Monday, October 31, 2011

City receives 7 proposals for local tech campus

Mayor Michael Bloomberg said Monday that, in addition to previously publicized bids, the city also received proposals from India-based Amity University and a consortium led by the New York Genome Center. 

By Daniel Massey

Mayor Michael Bloomberg announced that the city received seven qualifying responses from 17 institutions before last Friday's deadline for proposals to build a tech campus in the city and that there were “no immediate frontrunners” in the competition.

In addition to previously publicized bids from Carnegie Mellon University, Columbia University, Cornell University/Technion-Israel Institute of Technology, New York University and Stanford University, the city received proposals from India-based Amity University and a consortium led by the New York Genome Center.

Amity put in a proposal for Governor's Island, while the Genome Center, which partnered with Mount Sinai School of Medicine, Rockefeller University and SUNY Stony Brook, submitted a proposal for an undisclosed site in midtown Manhattan.

“The proposals are all attractive,” Mr. Bloomberg said at a press conference at the offices of Next Jump, a tech company that moved to the city in 1999. “This has the potential to be a game changer for our city.”

The proposals contain plans for new facilities ranging from 400,000 square feet to more than 2 million and for private expenditures ranging from $800 million to more than $2.5 billion.
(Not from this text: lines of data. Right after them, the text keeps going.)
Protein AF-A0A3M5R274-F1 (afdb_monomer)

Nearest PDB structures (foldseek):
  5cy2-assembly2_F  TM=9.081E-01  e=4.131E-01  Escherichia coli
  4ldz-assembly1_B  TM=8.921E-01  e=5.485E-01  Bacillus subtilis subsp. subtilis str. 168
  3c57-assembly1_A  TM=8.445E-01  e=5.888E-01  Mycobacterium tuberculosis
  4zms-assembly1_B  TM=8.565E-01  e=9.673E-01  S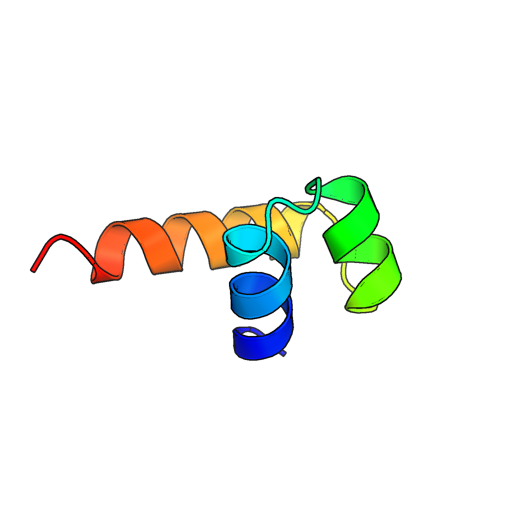treptococcus pneumoniae R6
  1gdt-assembly1_B  TM=9.163E-01  e=1.379E+00  Escherichia coli

Radius of gyration: 9.45 Å; Cα contacts (8 Å, |Δi|>4): 32; chains: 1; bounding box: 22×17×26 Å

Organism: NCBI:txid264453

Mean predicted aligned error: 3.49 Å

Secondary structure (DSSP, 8-state):
-HHHHHHHHHTT--HHHHHHHHT--HHHHHHHHHHHHHHTT-

Sequence (42 aa):
MHERVIALKSGGCSIAETARLAGVSVSQVKRVWAQNQTKDKV

pLDDT: mean 89.26, std 10.6, range [50.75, 95.94]

Foldseek 3Di:
DLVQLVVCVVVVHDLVRSCVVVVHDSVVSVVSVVVVVVVVPD

Solvent-accessible surface area (backbone atoms only — not comparable to full-atom values): 2476 Å² total; per-residue (Å²): 113,65,65,58,42,48,53,36,46,76,70,68,44,51,60,68,56,35,14,64,77,62,72,46,55,52,70,55,46,52,53,50,52,51,55,51,62,60,63,72,76,114

Structure (mmCIF, N/CA/C/O backbone):
data_AF-A0A3M5R274-F1
#
_entry.id   AF-A0A3M5R274-F1
#
loop_
_atom_site.group_PDB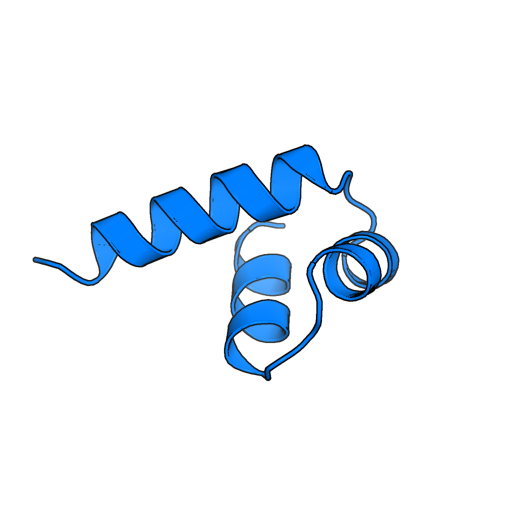
_atom_site.id
_atom_site.type_symbol
_atom_site.label_atom_id
_atom_site.label_alt_id
_atom_site.label_comp_id
_atom_site.label_asym_id
_atom_site.label_entity_id
_atom_site.label_seq_id
_atom_site.pdbx_PDB_ins_code
_atom_site.Cartn_x
_atom_site.Cartn_y
_atom_site.Cartn_z
_atom_site.occupancy
_atom_site.B_iso_or_equiv
_atom_site.auth_seq_id
_atom_site.auth_comp_id
_atom_site.auth_asym_id
_atom_site.auth_atom_id
_atom_site.pdbx_PDB_model_num
ATOM 1 N N . MET A 1 1 ? -8.622 0.767 -8.074 1.00 61.50 1 MET A N 1
ATOM 2 C CA . MET A 1 1 ? -7.193 1.171 -7.959 1.00 61.50 1 MET A CA 1
ATOM 3 C C . MET A 1 1 ? -6.748 1.344 -6.506 1.00 61.50 1 MET A C 1
ATOM 5 O O . MET A 1 1 ? -5.692 0.833 -6.157 1.00 61.50 1 MET A O 1
ATOM 9 N N . HIS A 1 2 ? -7.544 2.004 -5.650 1.00 82.75 2 HIS A N 1
ATOM 10 C CA . HIS A 1 2 ? -7.219 2.166 -4.224 1.00 82.75 2 HIS A CA 1
ATOM 11 C C . HIS A 1 2 ? -7.116 0.833 -3.469 1.00 82.75 2 HIS A C 1
ATOM 13 O O . HIS A 1 2 ? -6.165 0.644 -2.723 1.00 82.75 2 HIS A O 1
ATOM 19 N N . GLU A 1 3 ? -8.009 -0.124 -3.735 1.00 87.94 3 GLU A N 1
ATOM 20 C CA . GLU A 1 3 ? -7.987 -1.445 -3.084 1.00 87.94 3 GLU A CA 1
ATOM 21 C C . GLU A 1 3 ? -6.691 -2.219 -3.341 1.00 87.94 3 GLU A C 1
ATOM 23 O O . GLU A 1 3 ? -6.138 -2.812 -2.426 1.00 87.94 3 GLU A O 1
ATOM 28 N N . ARG A 1 4 ? -6.140 -2.148 -4.561 1.00 92.19 4 ARG A N 1
ATOM 29 C CA . ARG A 1 4 ? -4.870 -2.806 -4.904 1.00 92.19 4 ARG A CA 1
ATOM 30 C C . ARG A 1 4 ? -3.689 -2.185 -4.155 1.00 92.19 4 ARG A C 1
ATOM 32 O O . ARG A 1 4 ? -2.810 -2.906 -3.702 1.00 92.19 4 ARG A O 1
ATOM 39 N N . VAL A 1 5 ? -3.690 -0.861 -3.980 1.00 94.00 5 VAL A N 1
ATOM 40 C CA . VAL A 1 5 ? -2.692 -0.154 -3.160 1.00 94.00 5 VAL A CA 1
ATOM 41 C C . VAL A 1 5 ? -2.811 -0.557 -1.689 1.00 94.00 5 VAL A C 1
ATOM 43 O O . VAL A 1 5 ? -1.793 -0.829 -1.059 1.00 94.00 5 VAL A O 1
ATOM 46 N N . ILE A 1 6 ? -4.034 -0.619 -1.156 1.00 93.00 6 ILE A N 1
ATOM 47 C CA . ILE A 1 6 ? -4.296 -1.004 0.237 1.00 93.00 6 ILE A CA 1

Based on an early reading of the proposals over the weekend, Mr. Bloomberg said the city had underestimated the potential economic impact of the project.

“The proposals we received on Friday suggest our estimate might be conservative,” the mayor said. Based on earlier expressions of interest in the project, the city had estimated the project would generate $6 billion in overall economic activity across the five boroughs over 35 years, plus more than 30,000 permanent and construction jobs.

The high quality of the proposals has put pressure on the mayor to try to figure out how to choose more than one winner. But the city has set aside just $100 million for infrastructure upgrades and that could pose challenges to a multiple-winner scenario.

“I think it would be great if all seven could come,” Mr. Bloomberg said. “There are lots of different possibilities. We'll go back and talk to each one and see what their appetite is for change.”
The mayor said the city was unlikely to pony up more than the $100 million. He also said that “down the road, as we negotiate,” different scenarios could play out.

“The business community regards this project as the single most important action the city could take to ensure New York's continued leadership in the innovation economy,” said Kathryn Wylde, president of the Partnership for New York City, and a member of the 12-member advisory board that will help city officials sort through the applications.